Thursday, December 8, 2011

POST OPERATIVE GRAFT INFECTION IN A REDO CASE OF THORACOFEMORAL BYPASS




LIFE IS STRANGE.IT KEEPS THROWING CHALLENGES AND ITS UPTO YOU TO COPE WITH THEM.THEY TEST YOUR SENSIBILITIES TO THE CORE AND KEEP YOU ON YOUR TOES.BUT THEN THATS LIFE. UNPREDICTABLE....

WE RECENTLY HAD A SIMILAR CASE WITH US.THIS GENTLEMAN IN HIS FIFTIES CAME TO US IN EMERGENCY WARD WITH CRITICAL LIMB ISCHEMIA OF BOTH THE LEGS.HE HAD UNBEARABLE PAIN IN HIS LEFT LEG.ON EXAMINATION WE REALISED HE HAD IRREVERSIBLE ISCHEMIA OF THE LEFT LEG AND THE RIGHT LEG SEEMED SALVAGABLE THOUGH SIGNS AND SYMPTOMS WERE SUGGESTIVE OF ADVANCED ISCHEMIA.INTERESTINGLY THIS PATIENT UNDERWENT LEFT AXILLO-UNIFEMORAL BYPASS(TO ME THIS WAS NOT THE BEST TREATMENT OPTION AT THE OUTSET) TWO MONTHS BACK AT SOME OTHER CENTRE.THE GRAFT GOT OCCLUDED AND ALL ATTEMPTS TO RECANALIZE IT INCLUDING THROMBOLYSIS FAILED.THIS PATIENT HAD JUXTARENAL AORTIC OCCLUSION AS THE UNDERLYING PATHOLOGY WITH PORCELAIN(HEAVILY CALCIFIED)ABDOMINAL AORTA.PROBABLY THIS WOULD HAVE BEEN THE REASON FOR ATTEMPTING AX-FEM BYPASS IN HIM EARLIER.

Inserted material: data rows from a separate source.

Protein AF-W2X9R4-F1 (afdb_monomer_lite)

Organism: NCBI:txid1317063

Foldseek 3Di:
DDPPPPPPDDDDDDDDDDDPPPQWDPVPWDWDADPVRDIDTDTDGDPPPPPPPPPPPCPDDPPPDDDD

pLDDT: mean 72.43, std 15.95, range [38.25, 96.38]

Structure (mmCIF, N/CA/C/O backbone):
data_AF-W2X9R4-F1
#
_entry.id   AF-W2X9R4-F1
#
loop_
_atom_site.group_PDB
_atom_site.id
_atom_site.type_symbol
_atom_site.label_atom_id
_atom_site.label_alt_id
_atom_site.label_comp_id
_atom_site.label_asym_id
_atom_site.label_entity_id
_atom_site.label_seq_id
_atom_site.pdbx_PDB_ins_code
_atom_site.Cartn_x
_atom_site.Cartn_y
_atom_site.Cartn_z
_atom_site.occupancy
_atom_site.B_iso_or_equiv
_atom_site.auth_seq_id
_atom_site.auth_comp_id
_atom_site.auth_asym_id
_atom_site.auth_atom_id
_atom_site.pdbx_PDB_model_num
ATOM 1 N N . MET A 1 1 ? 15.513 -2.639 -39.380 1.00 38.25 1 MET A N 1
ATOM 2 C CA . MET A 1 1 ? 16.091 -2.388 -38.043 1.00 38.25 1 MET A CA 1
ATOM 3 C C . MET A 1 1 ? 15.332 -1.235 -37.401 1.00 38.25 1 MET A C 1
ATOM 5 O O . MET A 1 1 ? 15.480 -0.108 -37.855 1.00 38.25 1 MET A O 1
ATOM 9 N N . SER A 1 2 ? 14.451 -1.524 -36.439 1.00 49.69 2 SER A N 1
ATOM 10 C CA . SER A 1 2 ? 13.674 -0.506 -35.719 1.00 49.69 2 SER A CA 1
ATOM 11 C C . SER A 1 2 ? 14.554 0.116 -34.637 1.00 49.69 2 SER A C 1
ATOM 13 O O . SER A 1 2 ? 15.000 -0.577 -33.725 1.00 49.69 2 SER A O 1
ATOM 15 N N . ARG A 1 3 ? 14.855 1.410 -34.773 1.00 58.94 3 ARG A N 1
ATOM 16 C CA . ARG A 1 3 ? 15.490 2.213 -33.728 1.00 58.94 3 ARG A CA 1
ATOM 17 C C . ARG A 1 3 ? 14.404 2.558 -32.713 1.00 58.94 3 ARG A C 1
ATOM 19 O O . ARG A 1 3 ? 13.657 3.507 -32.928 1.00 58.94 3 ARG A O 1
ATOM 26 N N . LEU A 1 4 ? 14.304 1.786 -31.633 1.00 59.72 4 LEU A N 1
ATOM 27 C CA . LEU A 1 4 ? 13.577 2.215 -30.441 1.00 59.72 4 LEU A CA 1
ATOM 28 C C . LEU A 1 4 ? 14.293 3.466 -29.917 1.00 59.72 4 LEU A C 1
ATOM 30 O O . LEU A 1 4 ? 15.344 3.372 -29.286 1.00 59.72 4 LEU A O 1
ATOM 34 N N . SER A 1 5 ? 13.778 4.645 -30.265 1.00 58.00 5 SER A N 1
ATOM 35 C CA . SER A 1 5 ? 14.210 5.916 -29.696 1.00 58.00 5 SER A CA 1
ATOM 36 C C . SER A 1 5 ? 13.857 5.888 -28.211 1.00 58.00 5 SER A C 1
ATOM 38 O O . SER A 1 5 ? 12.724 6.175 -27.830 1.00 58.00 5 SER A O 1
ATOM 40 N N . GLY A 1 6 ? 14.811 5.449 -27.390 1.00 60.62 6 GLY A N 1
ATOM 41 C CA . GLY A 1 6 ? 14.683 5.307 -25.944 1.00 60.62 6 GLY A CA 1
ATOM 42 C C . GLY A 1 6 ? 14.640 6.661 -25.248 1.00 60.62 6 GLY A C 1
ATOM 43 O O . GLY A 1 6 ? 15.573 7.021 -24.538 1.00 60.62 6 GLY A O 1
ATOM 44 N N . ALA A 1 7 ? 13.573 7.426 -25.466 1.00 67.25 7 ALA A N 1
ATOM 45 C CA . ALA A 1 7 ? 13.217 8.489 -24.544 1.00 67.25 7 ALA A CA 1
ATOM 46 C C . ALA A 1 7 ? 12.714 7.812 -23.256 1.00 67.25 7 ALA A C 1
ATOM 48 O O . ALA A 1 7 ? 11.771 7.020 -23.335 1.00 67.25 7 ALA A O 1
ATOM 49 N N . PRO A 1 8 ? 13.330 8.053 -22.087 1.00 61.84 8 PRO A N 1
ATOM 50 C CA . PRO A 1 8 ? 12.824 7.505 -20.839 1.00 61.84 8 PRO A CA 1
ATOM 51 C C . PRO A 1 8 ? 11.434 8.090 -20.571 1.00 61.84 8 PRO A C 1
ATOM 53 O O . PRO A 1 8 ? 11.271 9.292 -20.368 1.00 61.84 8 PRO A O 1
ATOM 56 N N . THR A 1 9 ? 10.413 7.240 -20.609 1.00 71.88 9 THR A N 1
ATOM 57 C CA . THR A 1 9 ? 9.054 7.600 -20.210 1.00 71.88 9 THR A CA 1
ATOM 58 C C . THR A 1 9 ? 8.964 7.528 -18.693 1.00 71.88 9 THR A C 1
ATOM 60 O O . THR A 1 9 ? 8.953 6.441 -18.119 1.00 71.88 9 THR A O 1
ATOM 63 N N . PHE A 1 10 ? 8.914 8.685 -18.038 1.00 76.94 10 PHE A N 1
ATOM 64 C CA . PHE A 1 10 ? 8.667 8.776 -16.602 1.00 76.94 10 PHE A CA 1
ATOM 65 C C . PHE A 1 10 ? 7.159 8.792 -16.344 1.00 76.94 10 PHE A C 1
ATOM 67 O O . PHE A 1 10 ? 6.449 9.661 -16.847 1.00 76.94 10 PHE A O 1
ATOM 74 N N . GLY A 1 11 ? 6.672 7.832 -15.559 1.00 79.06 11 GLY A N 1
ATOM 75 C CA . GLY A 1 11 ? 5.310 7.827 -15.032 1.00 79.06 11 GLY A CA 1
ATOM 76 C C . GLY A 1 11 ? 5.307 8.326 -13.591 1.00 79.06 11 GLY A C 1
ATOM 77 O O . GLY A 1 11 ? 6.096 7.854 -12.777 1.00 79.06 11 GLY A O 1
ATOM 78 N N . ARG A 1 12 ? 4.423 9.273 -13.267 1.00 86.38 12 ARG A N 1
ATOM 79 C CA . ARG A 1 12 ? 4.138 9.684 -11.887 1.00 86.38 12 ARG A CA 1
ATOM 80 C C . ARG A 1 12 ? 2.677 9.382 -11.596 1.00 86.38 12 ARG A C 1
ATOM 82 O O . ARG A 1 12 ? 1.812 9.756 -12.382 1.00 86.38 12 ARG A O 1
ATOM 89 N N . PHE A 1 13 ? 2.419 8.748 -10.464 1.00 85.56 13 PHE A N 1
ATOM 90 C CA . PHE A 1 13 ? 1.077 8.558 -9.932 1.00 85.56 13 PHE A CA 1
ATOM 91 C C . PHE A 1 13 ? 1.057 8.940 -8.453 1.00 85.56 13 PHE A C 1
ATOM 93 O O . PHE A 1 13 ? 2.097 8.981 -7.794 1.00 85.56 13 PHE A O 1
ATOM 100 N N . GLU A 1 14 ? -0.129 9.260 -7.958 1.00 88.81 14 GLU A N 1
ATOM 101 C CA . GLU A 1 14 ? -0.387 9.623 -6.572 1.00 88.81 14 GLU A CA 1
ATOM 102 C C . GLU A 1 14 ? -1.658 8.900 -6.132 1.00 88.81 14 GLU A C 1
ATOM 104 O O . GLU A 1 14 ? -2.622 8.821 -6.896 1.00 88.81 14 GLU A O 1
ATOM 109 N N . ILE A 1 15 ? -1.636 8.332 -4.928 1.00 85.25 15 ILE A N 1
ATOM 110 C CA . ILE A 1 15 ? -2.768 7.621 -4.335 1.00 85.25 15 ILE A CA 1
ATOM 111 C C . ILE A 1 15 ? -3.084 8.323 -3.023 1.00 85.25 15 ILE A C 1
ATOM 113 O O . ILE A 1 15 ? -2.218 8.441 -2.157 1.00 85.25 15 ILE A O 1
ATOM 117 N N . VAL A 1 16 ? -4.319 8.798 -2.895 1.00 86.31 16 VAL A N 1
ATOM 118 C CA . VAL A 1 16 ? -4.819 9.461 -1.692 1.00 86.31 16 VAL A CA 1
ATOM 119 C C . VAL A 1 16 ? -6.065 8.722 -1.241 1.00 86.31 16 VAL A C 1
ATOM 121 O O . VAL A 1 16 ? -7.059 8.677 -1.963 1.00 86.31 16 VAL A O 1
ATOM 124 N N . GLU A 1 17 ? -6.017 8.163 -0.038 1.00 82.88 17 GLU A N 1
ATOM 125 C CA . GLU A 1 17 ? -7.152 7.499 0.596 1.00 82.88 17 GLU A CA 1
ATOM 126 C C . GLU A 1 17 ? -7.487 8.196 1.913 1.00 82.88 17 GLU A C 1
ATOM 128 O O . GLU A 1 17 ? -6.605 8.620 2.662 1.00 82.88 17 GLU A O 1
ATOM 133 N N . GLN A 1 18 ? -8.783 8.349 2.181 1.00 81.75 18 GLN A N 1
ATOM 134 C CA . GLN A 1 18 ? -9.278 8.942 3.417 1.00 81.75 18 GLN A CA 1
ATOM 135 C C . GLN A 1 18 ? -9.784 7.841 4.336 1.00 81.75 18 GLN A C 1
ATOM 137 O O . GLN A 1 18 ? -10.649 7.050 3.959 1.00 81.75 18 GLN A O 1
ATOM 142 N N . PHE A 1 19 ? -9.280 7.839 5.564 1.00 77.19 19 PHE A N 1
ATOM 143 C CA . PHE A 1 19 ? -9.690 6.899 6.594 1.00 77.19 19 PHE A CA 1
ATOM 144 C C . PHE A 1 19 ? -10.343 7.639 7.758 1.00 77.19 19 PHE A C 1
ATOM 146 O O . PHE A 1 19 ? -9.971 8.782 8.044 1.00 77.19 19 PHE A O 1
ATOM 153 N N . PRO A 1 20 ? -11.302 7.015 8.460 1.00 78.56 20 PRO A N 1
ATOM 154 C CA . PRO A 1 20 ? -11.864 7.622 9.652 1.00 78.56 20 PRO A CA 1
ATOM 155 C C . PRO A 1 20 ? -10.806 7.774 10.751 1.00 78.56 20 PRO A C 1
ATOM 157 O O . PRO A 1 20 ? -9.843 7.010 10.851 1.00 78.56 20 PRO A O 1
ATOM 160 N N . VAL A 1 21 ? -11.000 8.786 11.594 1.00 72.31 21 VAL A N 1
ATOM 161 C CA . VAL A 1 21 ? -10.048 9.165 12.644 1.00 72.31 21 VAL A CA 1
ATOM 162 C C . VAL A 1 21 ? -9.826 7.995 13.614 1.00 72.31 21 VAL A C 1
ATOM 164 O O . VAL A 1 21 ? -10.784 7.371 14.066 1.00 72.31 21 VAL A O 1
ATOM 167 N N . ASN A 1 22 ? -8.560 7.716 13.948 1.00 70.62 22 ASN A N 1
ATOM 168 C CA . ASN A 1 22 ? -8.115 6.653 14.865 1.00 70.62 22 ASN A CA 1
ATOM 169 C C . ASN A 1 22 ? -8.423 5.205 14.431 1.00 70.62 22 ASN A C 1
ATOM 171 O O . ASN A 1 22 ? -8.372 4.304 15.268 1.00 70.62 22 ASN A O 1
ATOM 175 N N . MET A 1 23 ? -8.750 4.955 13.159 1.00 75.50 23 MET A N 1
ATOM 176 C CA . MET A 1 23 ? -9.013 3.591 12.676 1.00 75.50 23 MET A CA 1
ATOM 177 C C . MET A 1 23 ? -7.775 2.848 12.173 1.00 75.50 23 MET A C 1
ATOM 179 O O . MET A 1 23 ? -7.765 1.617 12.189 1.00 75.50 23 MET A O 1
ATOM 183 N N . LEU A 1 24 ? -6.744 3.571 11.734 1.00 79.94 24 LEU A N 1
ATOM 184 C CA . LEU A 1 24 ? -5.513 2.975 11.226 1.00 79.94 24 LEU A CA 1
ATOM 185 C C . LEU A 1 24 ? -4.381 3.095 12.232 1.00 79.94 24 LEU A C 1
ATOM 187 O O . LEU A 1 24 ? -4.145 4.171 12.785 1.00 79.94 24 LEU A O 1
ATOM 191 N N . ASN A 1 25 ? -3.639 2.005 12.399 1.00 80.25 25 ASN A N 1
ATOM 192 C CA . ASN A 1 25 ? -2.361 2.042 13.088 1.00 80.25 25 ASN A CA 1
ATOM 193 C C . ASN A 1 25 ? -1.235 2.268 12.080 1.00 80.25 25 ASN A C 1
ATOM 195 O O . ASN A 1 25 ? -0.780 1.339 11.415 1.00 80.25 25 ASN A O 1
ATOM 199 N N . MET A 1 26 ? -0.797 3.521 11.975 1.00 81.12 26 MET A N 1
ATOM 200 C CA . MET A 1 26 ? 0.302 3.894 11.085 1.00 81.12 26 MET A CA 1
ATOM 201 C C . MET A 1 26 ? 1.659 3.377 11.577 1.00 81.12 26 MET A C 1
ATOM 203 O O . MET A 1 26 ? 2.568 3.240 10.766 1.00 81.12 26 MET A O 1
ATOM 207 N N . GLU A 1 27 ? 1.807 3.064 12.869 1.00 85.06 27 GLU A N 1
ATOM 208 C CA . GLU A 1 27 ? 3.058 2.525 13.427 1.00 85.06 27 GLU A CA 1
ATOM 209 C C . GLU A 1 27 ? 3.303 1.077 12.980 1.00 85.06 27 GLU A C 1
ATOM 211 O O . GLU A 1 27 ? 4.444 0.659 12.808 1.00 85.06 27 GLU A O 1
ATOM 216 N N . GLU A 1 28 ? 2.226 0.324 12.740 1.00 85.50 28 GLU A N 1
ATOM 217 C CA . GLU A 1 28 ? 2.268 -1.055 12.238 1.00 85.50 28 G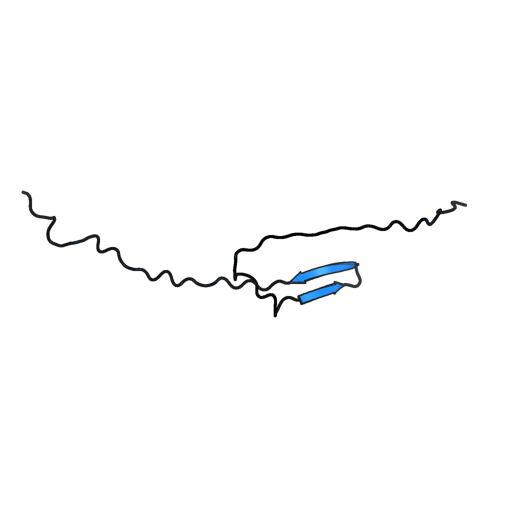LU A CA 1
ATOM 218 C C . GLU A 1 28 ? 2.059 -1.154 10.718 1.00 85.50 28 GLU A C 1
ATOM 220 O O . GLU A 1 28 ? 1.971 -2.255 10.163 1.00 85.50 28 GLU A O 1
ATOM 225 N N . ALA A 1 29 ? 1.952 -0.020 10.020 1.00 88.31 29 ALA A N 1
ATOM 226 C CA . ALA A 1 29 ? 1.815 -0.023 8.573 1.00 88.31 29 ALA A CA 1
ATOM 227 C C . ALA A 1 29 ? 3.085 -0.587 7.918 1.00 88.31 29 ALA A C 1
ATOM 229 O O . ALA A 1 29 ? 4.208 -0.232 8.276 1.00 88.31 29 ALA A O 1
ATOM 230 N N . THR A 1 30 ? 2.912 -1.466 6.930 1.00 92.69 30 THR A N 1
ATOM 231 C CA . THR A 1 30 ? 4.034 -2.079 6.203 1.00 92.69 30 THR A CA 1
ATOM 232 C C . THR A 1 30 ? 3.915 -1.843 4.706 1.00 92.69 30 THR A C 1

WE DID A DECENDING THORACO-BIFEMORAL BYPASS IN THIS PATIENT BY CREATING A RETROPERITONEAL TUNNEL AS SUGGESTED BY KEAGY ET AL IN HIS PATHBREAKING ARTICLE PUBLISHED IN VARIOUS INTERNATIONAL VASCULAR SURGERY JOURNALS.WE REVASCULARISED THE LEFT LOWER LIMB STUMP FOR THE PURPOSE OF TISSUE HEALING.
THE REAL STORY BEGINS HERE.THE SURGERY WENT OFF WELL BUT POST OPERATIVELY THE PATIENT DEVELOPED WOUND DEHISCENCE IN THE LEFT GROIN,LEFT ABOVE KNEE AMPUTATION STUMP AND IN THE CHEST WITH GRAFT EXPOSURE .SUBSEQUENT INVESTIGATIONS REVEALED SEVERE HYPOALBUMINEMIA AS THE UNDERLYING CAUSE OF RAMPANT WOUND DEHISCENCE.

HYPOALBUMINEMIA AS WE ALL KNOW IS ASSOCIATED WITH POOR WOUND HEALING,DECREASED COLLAGEN SYNTHESIS,IMPAIRED IMMUNE RESPONSES LIKE MACROPHAGE ACTIVATION ETC AND DELAYED RECOVERY OF BOWEL FUNCTION POSTOPERATIVELY.
I MUST THANK THE PLASTIC SURGERY DEPARTMENT OF OUR HOSPITAL WHO FINALLY TREATED THIS COMPLICATION WITH AN EXTERNAL OBLIQUE FLAP.RECENTLY THIS PATIENT CAME FOR FOLLOWUP AND THE WOUND LOOKS HEALTHY.THE CHEST WOUND WAS DEBRIDED AND WOULD BE READY FOR RESUTURING IN A FEW DAYS FROW NOW.

I AM TRAINED IN ONE OF THE BUSIEST VASCULAR SURGERY CENTRES IN THE COUNTRY BUT HAVE NEVER SEEN AN AWFUL COMPLICATION LIKE THIS WHEREIN ALL SUTURE LINES GIVE IN.I REALIZE WHY PEOPLE PREFER GOING TO EXPERIENCED SURGEONS FOR THEIR AILMENTS (THEY HAD SEEN IT ALL I GUESS....).

I WOULD BE FAILING IN MY DUTY IF I DONT THANK MY PATIENT FOR HAVING PERSEVERENCE AND FAITH IN OUR CAPABILITIES.